◆ **Required work**: Once you reach the line containing "ATOM 247 N N" in the data below, restate each line word for word up to and including the one containing "ATOM 271 N N".

#### Material for this exercise ####

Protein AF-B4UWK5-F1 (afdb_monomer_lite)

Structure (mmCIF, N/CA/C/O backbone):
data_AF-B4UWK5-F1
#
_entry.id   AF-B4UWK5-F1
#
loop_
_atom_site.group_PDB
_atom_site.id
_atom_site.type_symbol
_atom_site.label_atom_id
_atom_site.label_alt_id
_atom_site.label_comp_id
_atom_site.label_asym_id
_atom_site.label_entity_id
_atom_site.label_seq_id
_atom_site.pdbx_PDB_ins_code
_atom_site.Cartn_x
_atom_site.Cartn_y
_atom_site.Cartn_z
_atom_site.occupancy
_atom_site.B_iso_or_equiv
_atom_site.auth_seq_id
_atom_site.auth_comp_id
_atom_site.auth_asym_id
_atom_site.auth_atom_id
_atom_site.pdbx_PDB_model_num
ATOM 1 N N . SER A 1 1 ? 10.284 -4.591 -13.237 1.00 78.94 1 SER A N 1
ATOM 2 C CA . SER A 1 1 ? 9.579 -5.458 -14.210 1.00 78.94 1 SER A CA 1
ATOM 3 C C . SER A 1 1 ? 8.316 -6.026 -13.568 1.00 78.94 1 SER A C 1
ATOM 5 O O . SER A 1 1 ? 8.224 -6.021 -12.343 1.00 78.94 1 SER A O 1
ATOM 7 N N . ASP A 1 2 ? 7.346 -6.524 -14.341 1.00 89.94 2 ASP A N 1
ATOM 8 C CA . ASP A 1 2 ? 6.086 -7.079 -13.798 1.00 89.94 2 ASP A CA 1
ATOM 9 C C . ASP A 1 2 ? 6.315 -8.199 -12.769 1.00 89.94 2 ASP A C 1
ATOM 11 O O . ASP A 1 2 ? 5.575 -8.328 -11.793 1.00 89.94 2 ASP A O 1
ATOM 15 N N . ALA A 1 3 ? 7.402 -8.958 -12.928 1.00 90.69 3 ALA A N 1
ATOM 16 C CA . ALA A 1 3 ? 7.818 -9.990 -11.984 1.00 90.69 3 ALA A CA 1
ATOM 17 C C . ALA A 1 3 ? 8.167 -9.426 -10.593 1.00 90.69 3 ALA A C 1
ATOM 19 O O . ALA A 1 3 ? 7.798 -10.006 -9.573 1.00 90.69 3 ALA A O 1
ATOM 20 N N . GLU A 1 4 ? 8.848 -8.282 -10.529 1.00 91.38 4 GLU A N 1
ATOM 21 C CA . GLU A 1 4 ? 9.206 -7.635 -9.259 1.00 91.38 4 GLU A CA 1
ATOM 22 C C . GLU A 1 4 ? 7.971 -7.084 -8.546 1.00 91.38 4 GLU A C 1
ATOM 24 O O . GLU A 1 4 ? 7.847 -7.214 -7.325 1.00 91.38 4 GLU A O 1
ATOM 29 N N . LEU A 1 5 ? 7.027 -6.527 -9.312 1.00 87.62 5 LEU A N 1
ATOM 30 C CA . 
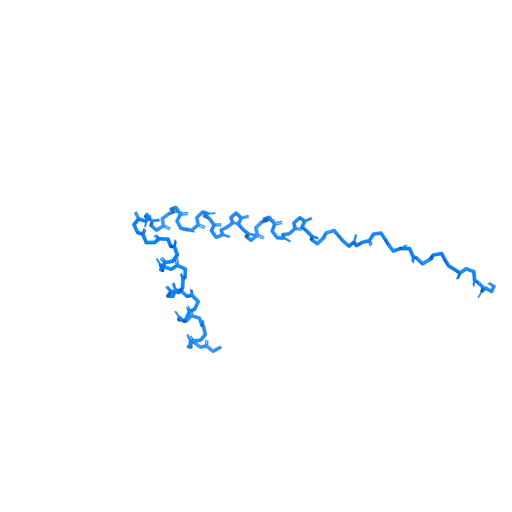LEU A 1 5 ? 5.745 -6.069 -8.785 1.00 87.62 5 LEU A CA 1
ATOM 31 C C . LEU A 1 5 ? 4.936 -7.245 -8.216 1.00 87.62 5 LEU A C 1
ATOM 33 O O . LEU A 1 5 ? 4.449 -7.164 -7.088 1.00 87.62 5 LEU A O 1
ATOM 37 N N . GLY A 1 6 ? 4.865 -8.365 -8.941 1.00 90.81 6 GLY A N 1
ATOM 38 C CA . GLY A 1 6 ? 4.210 -9.587 -8.468 1.00 90.81 6 GLY A CA 1
ATOM 39 C C . GLY A 1 6 ? 4.832 -10.139 -7.180 1.00 90.81 6 GLY A C 1
ATOM 40 O O . GLY A 1 6 ? 4.116 -10.476 -6.235 1.00 90.81 6 GLY A O 1
ATOM 41 N N . LEU A 1 7 ? 6.167 -10.161 -7.091 1.00 93.25 7 LEU A N 1
ATOM 42 C CA . LEU A 1 7 ? 6.887 -10.571 -5.878 1.00 93.25 7 LEU A CA 1
ATOM 43 C C . LEU A 1 7 ? 6.614 -9.640 -4.691 1.00 93.25 7 LEU A C 1
ATOM 45 O O . LEU A 1 7 ? 6.492 -10.113 -3.558 1.00 93.25 7 LEU A O 1
ATOM 49 N N . CYS A 1 8 ? 6.518 -8.333 -4.932 1.00 88.38 8 CYS A N 1
ATOM 50 C CA . CYS A 1 8 ? 6.168 -7.354 -3.907 1.00 88.38 8 CYS A CA 1
ATOM 51 C C . CYS A 1 8 ? 4.767 -7.630 -3.341 1.00 88.38 8 CYS A C 1
ATOM 53 O O . CYS A 1 8 ? 4.607 -7.792 -2.129 1.00 88.38 8 CYS A O 1
ATOM 55 N N . ILE A 1 9 ? 3.774 -7.793 -4.222 1.00 86.50 9 ILE A N 1
ATOM 56 C CA . ILE A 1 9 ? 2.382 -8.074 -3.843 1.00 86.50 9 ILE A CA 1
ATOM 57 C C . ILE A 1 9 ? 2.287 -9.376 -3.036 1.00 86.50 9 ILE A C 1
ATOM 59 O O . ILE A 1 9 ? 1.633 -9.408 -1.991 1.00 86.50 9 ILE A O 1
ATOM 63 N N . ALA A 1 10 ? 2.978 -10.437 -3.465 1.00 89.06 10 ALA A N 1
ATOM 64 C CA . ALA A 1 10 ? 2.987 -11.717 -2.758 1.00 89.06 10 ALA A CA 1
ATOM 65 C C . ALA A 1 10 ? 3.564 -11.604 -1.335 1.00 89.06 10 ALA A C 1
ATOM 67 O O . ALA A 1 10 ? 3.019 -12.186 -0.395 1.00 89.06 10 ALA A O 1
ATOM 68 N N . ARG A 1 11 ? 4.641 -10.826 -1.145 1.00 91.06 11 ARG A N 1
ATOM 69 C CA . ARG A 1 11 ? 5.220 -10.593 0.190 1.00 91.06 11 ARG A CA 1
ATOM 70 C C . ARG A 1 11 ? 4.273 -9.817 1.094 1.00 91.06 11 ARG A C 1
ATOM 72 O O . ARG A 1 11 ? 4.093 -10.223 2.238 1.00 91.06 11 ARG A O 1
ATOM 79 N N . VAL A 1 12 ? 3.653 -8.753 0.584 1.00 87.69 12 VAL A N 1
ATOM 80 C CA . VAL A 1 12 ? 2.676 -7.954 1.341 1.00 87.69 12 VAL A CA 1
ATOM 81 C C . VAL A 1 12 ? 1.505 -8.828 1.779 1.00 87.69 12 VAL A C 1
ATOM 83 O O . VAL A 1 12 ? 1.160 -8.850 2.958 1.00 87.69 12 VAL A O 1
ATOM 86 N N . ARG A 1 13 ? 0.932 -9.612 0.860 1.00 86.19 13 ARG A N 1
ATOM 87 C CA . ARG A 1 13 ? -0.171 -10.537 1.161 1.00 86.19 13 ARG A CA 1
ATOM 88 C C . ARG A 1 13 ? 0.219 -11.557 2.237 1.00 86.19 13 ARG A C 1
ATOM 90 O O . ARG A 1 13 ? -0.567 -11.809 3.142 1.00 86.19 13 ARG A O 1
ATOM 97 N N . ARG A 1 14 ? 1.440 -12.104 2.179 1.00 89.56 14 ARG A N 1
ATOM 98 C CA . ARG A 1 14 ? 1.952 -13.045 3.191 1.00 89.56 14 ARG A CA 1
ATOM 99 C C . ARG A 1 14 ? 2.132 -12.394 4.564 1.00 89.56 14 ARG A C 1
ATOM 101 O O . ARG A 1 14 ? 1.805 -13.013 5.567 1.00 89.56 14 ARG A O 1
ATOM 108 N N . GLN A 1 15 ? 2.671 -11.178 4.617 1.00 86.81 15 GLN A N 1
ATOM 109 C CA . GLN A 1 15 ? 2.901 -10.460 5.878 1.00 86.81 15 GLN A CA 1
ATOM 110 C C . GLN A 1 15 ? 1.601 -10.087 6.595 1.00 86.81 15 GLN A C 1
ATOM 112 O O . GLN A 1 15 ? 1.598 -9.992 7.816 1.00 86.81 15 GLN A O 1
ATOM 117 N N . ASN A 1 16 ? 0.512 -9.917 5.846 1.00 86.25 16 ASN A N 1
ATOM 118 C CA . ASN A 1 16 ? -0.788 -9.504 6.366 1.00 86.25 16 ASN A CA 1
ATOM 119 C C . ASN A 1 16 ? -1.835 -10.630 6.256 1.00 86.25 16 ASN A C 1
ATOM 121 O O . ASN A 1 16 ? -3.023 -10.387 6.039 1.00 86.25 16 ASN A O 1
ATOM 125 N N . GLN A 1 17 ? -1.395 -11.889 6.335 1.00 87.88 17 GLN A N 1
ATOM 126 C CA . GLN A 1 17 ? -2.281 -13.042 6.203 1.00 87.88 17 GLN A CA 1
ATOM 127 C C . GLN A 1 17 ? -3.378 -13.008 7.280 1.00 87.88 17 GLN A C 1
ATOM 129 O O . GLN A 1 17 ? -3.087 -12.935 8.470 1.00 87.88 17 GLN A O 1
ATOM 134 N N . GLY A 1 18 ? -4.642 -13.087 6.854 1.00 88.25 18 GLY A N 1
ATOM 135 C CA . GLY A 1 18 ? -5.805 -13.029 7.748 1.00 88.25 18 GLY A CA 1
ATOM 136 C C . GLY A 1 18 ? -6.336 -11.618 8.022 1.00 88.25 18 GLY A C 1
ATOM 137 O O . GLY A 1 18 ? -7.354 -11.494 8.697 1.00 88.25 18 GLY A O 1
ATOM 138 N N . GLN A 1 19 ? -5.699 -10.574 7.485 1.00 89.06 19 GLN A N 1
ATOM 139 C CA . GLN A 1 19 ? -6.245 -9.215 7.472 1.00 89.06 19 GLN A CA 1
ATOM 140 C C . GLN A 1 19 ? -7.056 -8.979 6.194 1.00 89.06 19 GLN A C 1
ATOM 142 O O . GLN A 1 19 ? -6.767 -9.559 5.145 1.00 89.06 19 GLN A O 1
ATOM 147 N N . ASP A 1 20 ? -8.082 -8.135 6.282 1.00 89.75 20 ASP A N 1
ATOM 148 C CA . ASP A 1 20 ? -8.866 -7.722 5.123 1.00 89.75 20 ASP A CA 
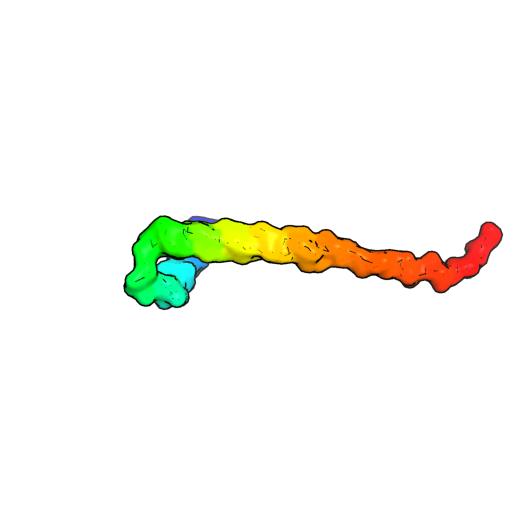1
ATOM 149 C C . ASP A 1 20 ? -8.086 -6.724 4.246 1.00 89.75 20 ASP A C 1
ATOM 151 O O . ASP A 1 20 ? -7.191 -6.012 4.710 1.00 89.75 20 ASP A O 1
ATOM 155 N N . ASP A 1 21 ? -8.447 -6.652 2.964 1.00 86.62 21 ASP A N 1
ATOM 156 C CA . ASP A 1 21 ? -7.730 -5.843 1.974 1.00 86.62 21 ASP A CA 1
ATOM 157 C C . ASP A 1 21 ? -7.705 -4.337 2.320 1.00 86.62 21 ASP A C 1
ATOM 159 O O . ASP A 1 21 ? -6.742 -3.649 1.967 1.00 86.62 21 ASP A O 1
ATOM 163 N N . VAL A 1 22 ? -8.709 -3.817 3.043 1.00 89.50 22 VAL A N 1
ATOM 164 C CA . VAL A 1 22 ? -8.761 -2.400 3.450 1.00 89.50 22 VAL A CA 1
ATOM 165 C C . VAL A 1 22 ? -7.717 -2.119 4.528 1.00 89.50 22 VAL A C 1
ATOM 167 O O . VAL A 1 22 ? -6.973 -1.141 4.415 1.00 89.50 22 VAL A O 1
ATOM 170 N N . SER A 1 23 ? -7.607 -2.994 5.529 1.00 87.69 23 SER A N 1
ATOM 171 C CA . SER A 1 23 ? -6.583 -2.898 6.576 1.00 87.69 23 SER A CA 1
ATOM 172 C C . SER A 1 23 ? -5.166 -2.943 5.992 1.00 87.69 23 SER A C 1
ATOM 174 O O . SER A 1 23 ? -4.324 -2.110 6.334 1.00 87.69 23 SER A O 1
ATOM 176 N N . ILE A 1 24 ? -4.916 -3.849 5.039 1.00 87.50 24 ILE A N 1
ATOM 177 C CA . ILE A 1 24 ? -3.617 -3.968 4.353 1.00 87.50 24 ILE A CA 1
ATOM 178 C C . ILE A 1 24 ? -3.273 -2.671 3.613 1.00 87.50 24 ILE A C 1
ATOM 180 O O . ILE A 1 24 ? -2.152 -2.162 3.704 1.00 87.50 24 ILE A O 1
ATOM 184 N N . PHE A 1 25 ? -4.247 -2.113 2.893 1.00 87.38 25 PHE A N 1
ATOM 185 C CA . PHE A 1 25 ? -4.078 -0.868 2.152 1.00 87.38 25 PHE A CA 1
ATOM 186 C C . PHE A 1 25 ? -3.755 0.317 3.073 1.00 87.38 25 PHE A C 1
ATOM 188 O O . PHE A 1 25 ? -2.822 1.076 2.798 1.00 87.38 25 PHE A O 1
ATOM 195 N N . GLN A 1 26 ? -4.464 0.451 4.198 1.00 87.19 26 GLN A N 1
ATOM 196 C CA . GLN A 1 26 ? -4.192 1.503 5.182 1.00 87.19 26 GLN A CA 1
ATOM 197 C C . GLN A 1 26 ? -2.790 1.383 5.789 1.00 87.19 26 GLN A C 1
ATOM 199 O O . GLN A 1 26 ? -2.086 2.390 5.901 1.00 87.19 26 GLN A O 1
ATOM 204 N N . SER A 1 27 ? -2.339 0.168 6.122 1.00 83.81 27 SER A N 1
ATOM 205 C CA . SER A 1 27 ? -0.983 -0.056 6.635 1.00 83.81 27 SER A CA 1
ATOM 206 C C . SER A 1 27 ? 0.098 0.353 5.631 1.00 83.81 27 SER A C 1
ATOM 208 O O . SER A 1 27 ? 1.081 0.985 6.022 1.00 83.81 27 SER A O 1
ATOM 210 N N . ILE A 1 28 ? -0.085 0.061 4.337 1.00 84.19 28 ILE A N 1
ATOM 211 C CA . ILE A 1 28 ? 0.847 0.505 3.288 1.00 84.19 28 ILE A CA 1
ATOM 212 C C . ILE A 1 28 ? 0.875 2.035 3.197 1.00 84.19 28 ILE A C 1
ATOM 214 O O . ILE A 1 28 ? 1.955 2.628 3.192 1.00 84.19 28 ILE A O 1
ATOM 218 N N . LEU A 1 29 ? -0.294 2.685 3.165 1.00 85.94 29 LEU A N 1
ATOM 219 C CA . LEU A 1 29 ? -0.378 4.146 3.098 1.00 85.94 29 LEU A CA 1
ATOM 220 C C . LEU A 1 29 ? 0.318 4.815 4.286 1.00 85.94 29 LEU A C 1
ATOM 222 O O . LEU A 1 29 ? 1.115 5.734 4.086 1.00 85.94 29 LEU A O 1
ATOM 226 N N . SER A 1 30 ? 0.073 4.321 5.502 1.00 83.94 30 SER A N 1
ATOM 227 C CA . SER A 1 30 ? 0.701 4.839 6.719 1.00 83.94 30 SER A CA 1
ATOM 228 C C . SER A 1 30 ? 2.225 4.704 6.675 1.00 83.94 30 SER A C 1
ATOM 230 O O . SER A 1 30 ? 2.933 5.630 7.068 1.00 83.94 30 SER A O 1
ATOM 232 N N . GLN A 1 31 ? 2.758 3.592 6.158 1.00 81.25 31 GLN A N 1
ATOM 233 C CA . GLN A 1 31 ? 4.207 3.407 6.004 1.00 81.25 31 GLN A CA 1
ATOM 234 C C . GLN A 1 31 ? 4.805 4.365 4.963 1.00 81.25 31 GLN A C 1
ATOM 236 O O . GLN A 1 31 ? 5.877 4.930 5.184 1.00 81.25 31 GLN A O 1
ATOM 241 N N . CYS A 1 32 ? 4.117 4.589 3.841 1.00 82.25 32 CYS A N 1
ATOM 242 C CA . CYS A 1 32 ? 4.544 5.549 2.818 1.00 82.25 32 CYS A CA 1
ATOM 243 C C . CYS A 1 32 ? 4.523 7.003 3.315 1.00 82.25 32 CYS A C 1
ATOM 245 O O
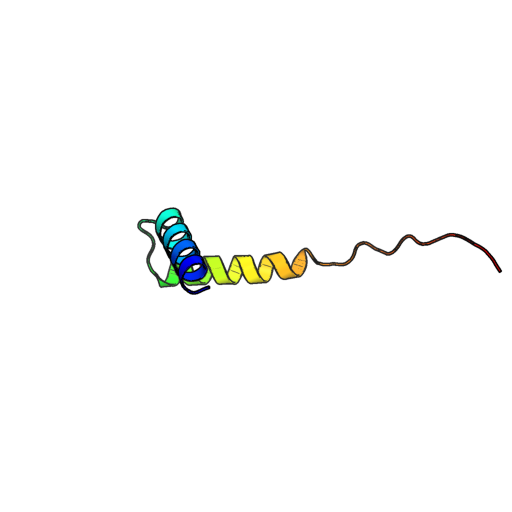 . CYS A 1 32 ? 5.308 7.827 2.843 1.00 82.25 32 CYS A O 1
ATOM 247 N N . GLN A 1 33 ? 3.622 7.332 4.241 1.00 78.06 33 GLN A N 1
ATOM 248 C CA . GLN A 1 33 ? 3.553 8.647 4.878 1.00 78.06 33 GLN A CA 1
ATOM 249 C C . GLN A 1 33 ? 4.634 8.807 5.952 1.00 78.06 33 GLN A C 1
ATOM 251 O O . GLN A 1 33 ? 5.350 9.802 5.937 1.00 78.06 33 GLN A O 1
ATOM 256 N N . SER A 1 34 ? 4.834 7.799 6.805 1.00 72.12 34 SER A N 1
ATOM 257 C CA . SER A 1 34 ? 5.863 7.813 7.853 1.00 72.12 34 SER A CA 1
ATOM 258 C C . SER A 1 34 ? 7.283 7.926 7.283 1.00 72.12 34 SER A C 1
ATOM 260 O O . SER A 1 34 ? 8.097 8.695 7.786 1.00 72.12 34 SER A O 1
ATOM 262 N N . LYS A 1 35 ? 7.581 7.253 6.162 1.00 61.78 35 LYS A N 1
ATOM 263 C CA . LYS A 1 35 ? 8.884 7.395 5.485 1.00 61.78 35 LYS A CA 1
ATOM 264 C C . LYS A 1 35 ? 9.162 8.814 4.983 1.00 61.78 35 LYS A C 1
ATOM 266 O O . LYS A 1 35 ? 10.326 9.184 4.873 1.00 61.78 35 LYS A O 1
ATOM 271 N N . ARG A 1 36 ? 8.122 9.607 4.704 1.00 56.28 36 ARG A N 1
ATOM 272 C CA . ARG A 1 36 ? 8.254 11.004 4.270 1.00 56.28 36 ARG A CA 1
ATOM 273 C C . ARG A 1 36 ? 8.704 11.936 5.399 1.00 56.28 36 ARG A C 1
ATOM 275 O O . ARG A 1 36 ? 9.298 12.962 5.105 1.00 56.28 36 ARG A O 1
ATOM 282 N N . GLU A 1 37 ? 8.475 11.576 6.662 1.00 54.41 37 GLU A N 1
ATOM 283 C CA . GLU A 1 37 ? 8.962 12.356 7.811 1.00 54.41 37 GLU A CA 1
ATOM 284 C C . GLU A 1 37 ? 10.433 12.086 8.155 1.00 54.41 37 GLU A C 1
ATOM 286 O O . GLU A 1 37 ? 11.072 12.922 8.790 1.00 54.41 37 GLU A O 1
ATOM 291 N N . ILE A 1 38 ? 10.989 10.949 7.724 1.00 56.16 38 ILE A N 1
ATOM 292 C CA . ILE A 1 38 ? 12.377 10.561 8.026 1.00 56.16 38 ILE A CA 1
ATOM 293 C C . ILE A 1 38 ? 13.370 11.249 7.073 1.00 56.16 38 ILE A C 1
ATOM 295 O O . ILE A 1 38 ? 14.532 11.421 7.420 1.00 56.16 38 ILE A O 1
ATOM 299 N N . THR A 1 39 ? 12.923 11.727 5.907 1.00 53.12 39 THR A N 1
ATOM 300 C CA . THR A 1 39 ? 13.714 12.610 5.032 1.00 53.12 39 THR A CA 1
ATOM 301 C C . THR A 1 39 ? 13.559 14.073 5.460 1.00 53.12 39 THR A C 1
ATOM 303 O O . THR A 1 39 ? 13.183 14.935 4.674 1.00 53.12 39 THR A O 1
ATOM 306 N N . LYS A 1 40 ? 13.810 14.368 6.737 1.00 54.56 40 LYS A N 1
ATOM 307 C CA . LYS A 1 40 ? 14.371 15.675 7.081 1.00 54.56 40 LYS A CA 1
ATOM 308 C C . LYS A 1 40 ? 15.854 15.536 6.799 1.00 54.56 40 LYS A C 1
ATOM 310 O O . LYS A 1 40 ? 16.507 14.732 7.462 1.00 54.56 40 LYS A O 1
ATOM 315 N N . ASP A 1 41 ? 16.343 16.235 5.779 1.00 61.94 41 ASP A N 1
ATOM 316 C CA . ASP A 1 41 ? 17.776 16.369 5.540 1.00 61.94 41 ASP A CA 1
ATOM 317 C C . ASP A 1 41 ? 18.496 16.596 6.880 1.00 61.94 41 ASP A C 1
ATOM 319 O O . ASP A 1 41 ? 17.987 17.357 7.719 1.00 61.94 41 ASP A O 1
ATOM 323 N N . PRO A 1 42 ? 19.637 15.928 7.133 1.00 61.12 42 PRO A N 1
ATOM 324 C CA . PRO A 1 42 ? 20.458 16.308 8.270 1.00 61.12 42 PRO A CA 1
ATOM 325 C C . PRO A 1 42 ? 20.743 17.815 8.158 1.00 61.12 42 PRO A C 1
ATOM 327 O O . PRO A 1 42 ? 20.929 18.302 7.037 1.00 61.12 42 PRO A O 1
ATOM 330 N N . PRO A 1 43 ? 20.749 18.579 9.270 1.00 59.19 43 PRO A N 1
ATOM 331 C CA . PRO A 1 43 ? 21.245 19.945 9.209 1.00 59.19 43 PRO A CA 1
ATOM 332 C C . PRO A 1 43 ? 22.638 19.877 8.580 1.00 59.19 43 PRO A C 1
ATOM 334 O O . PRO A 1 43 ? 23.479 19.107 9.043 1.00 59.19 43 PRO A O 1
ATOM 337 N N . SER A 1 44 ? 22.845 20.589 7.471 1.00 58.84 44 SER A N 1
ATOM 338 C CA . SER A 1 44 ? 24.153 20.641 6.832 1.00 58.84 44 SER A CA 1
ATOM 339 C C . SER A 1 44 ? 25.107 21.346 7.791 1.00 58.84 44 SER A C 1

####

◆ **Solved problem**:
ATOM 247 N N . GLN A 1 33 ? 3.622 7.332 4.241 1.00 78.06 33 GLN A N 1
ATOM 248 C CA . GLN A 1 33 ? 3.553 8.647 4.878 1.00 78.06 33 GLN A CA 1
ATOM 249 C C . GLN A 1 33 ? 4.634 8.807 5.952 1.00 78.06 33 GLN A C 1
ATOM 251 O O . GLN A 1 33 ? 5.350 9.802 5.937 1.00 78.06 33 GLN A O 1
ATOM 256 N N . SER A 1 34 ? 4.834 7.799 6.805 1.00 72.12 34 SER A N 1
ATOM 257 C CA . SER A 1 34 ? 5.863 7.813 7.853 1.00 72.12 34 SER A CA 1
ATOM 258 C C . SER A 1 34 ? 7.283 7.926 7.283 1.00 72.12 34 SER A C 1
ATOM 260 O O . SER A 1 34 ? 8.097 8.695 7.786 1.00 72.12 34 SER A O 1
ATOM 262 N N . LYS A 1 35 ? 7.581 7.253 6.162 1.00 61.78 35 LYS A N 1
ATOM 263 C CA . LYS A 1 35 ? 8.884 7.395 5.485 1.00 61.78 35 LYS A CA 1
ATOM 264 C C . LYS A 1 35 ? 9.162 8.814 4.983 1.00 61.78 35 LYS A C 1
ATOM 266 O O . LYS A 1 35 ? 10.326 9.184 4.873 1.00 61.78 35 LYS A O 1
ATOM 271 N N . ARG A 1 36 ? 8.122 9.607 4.704 1.00 56.28 36 ARG A N 1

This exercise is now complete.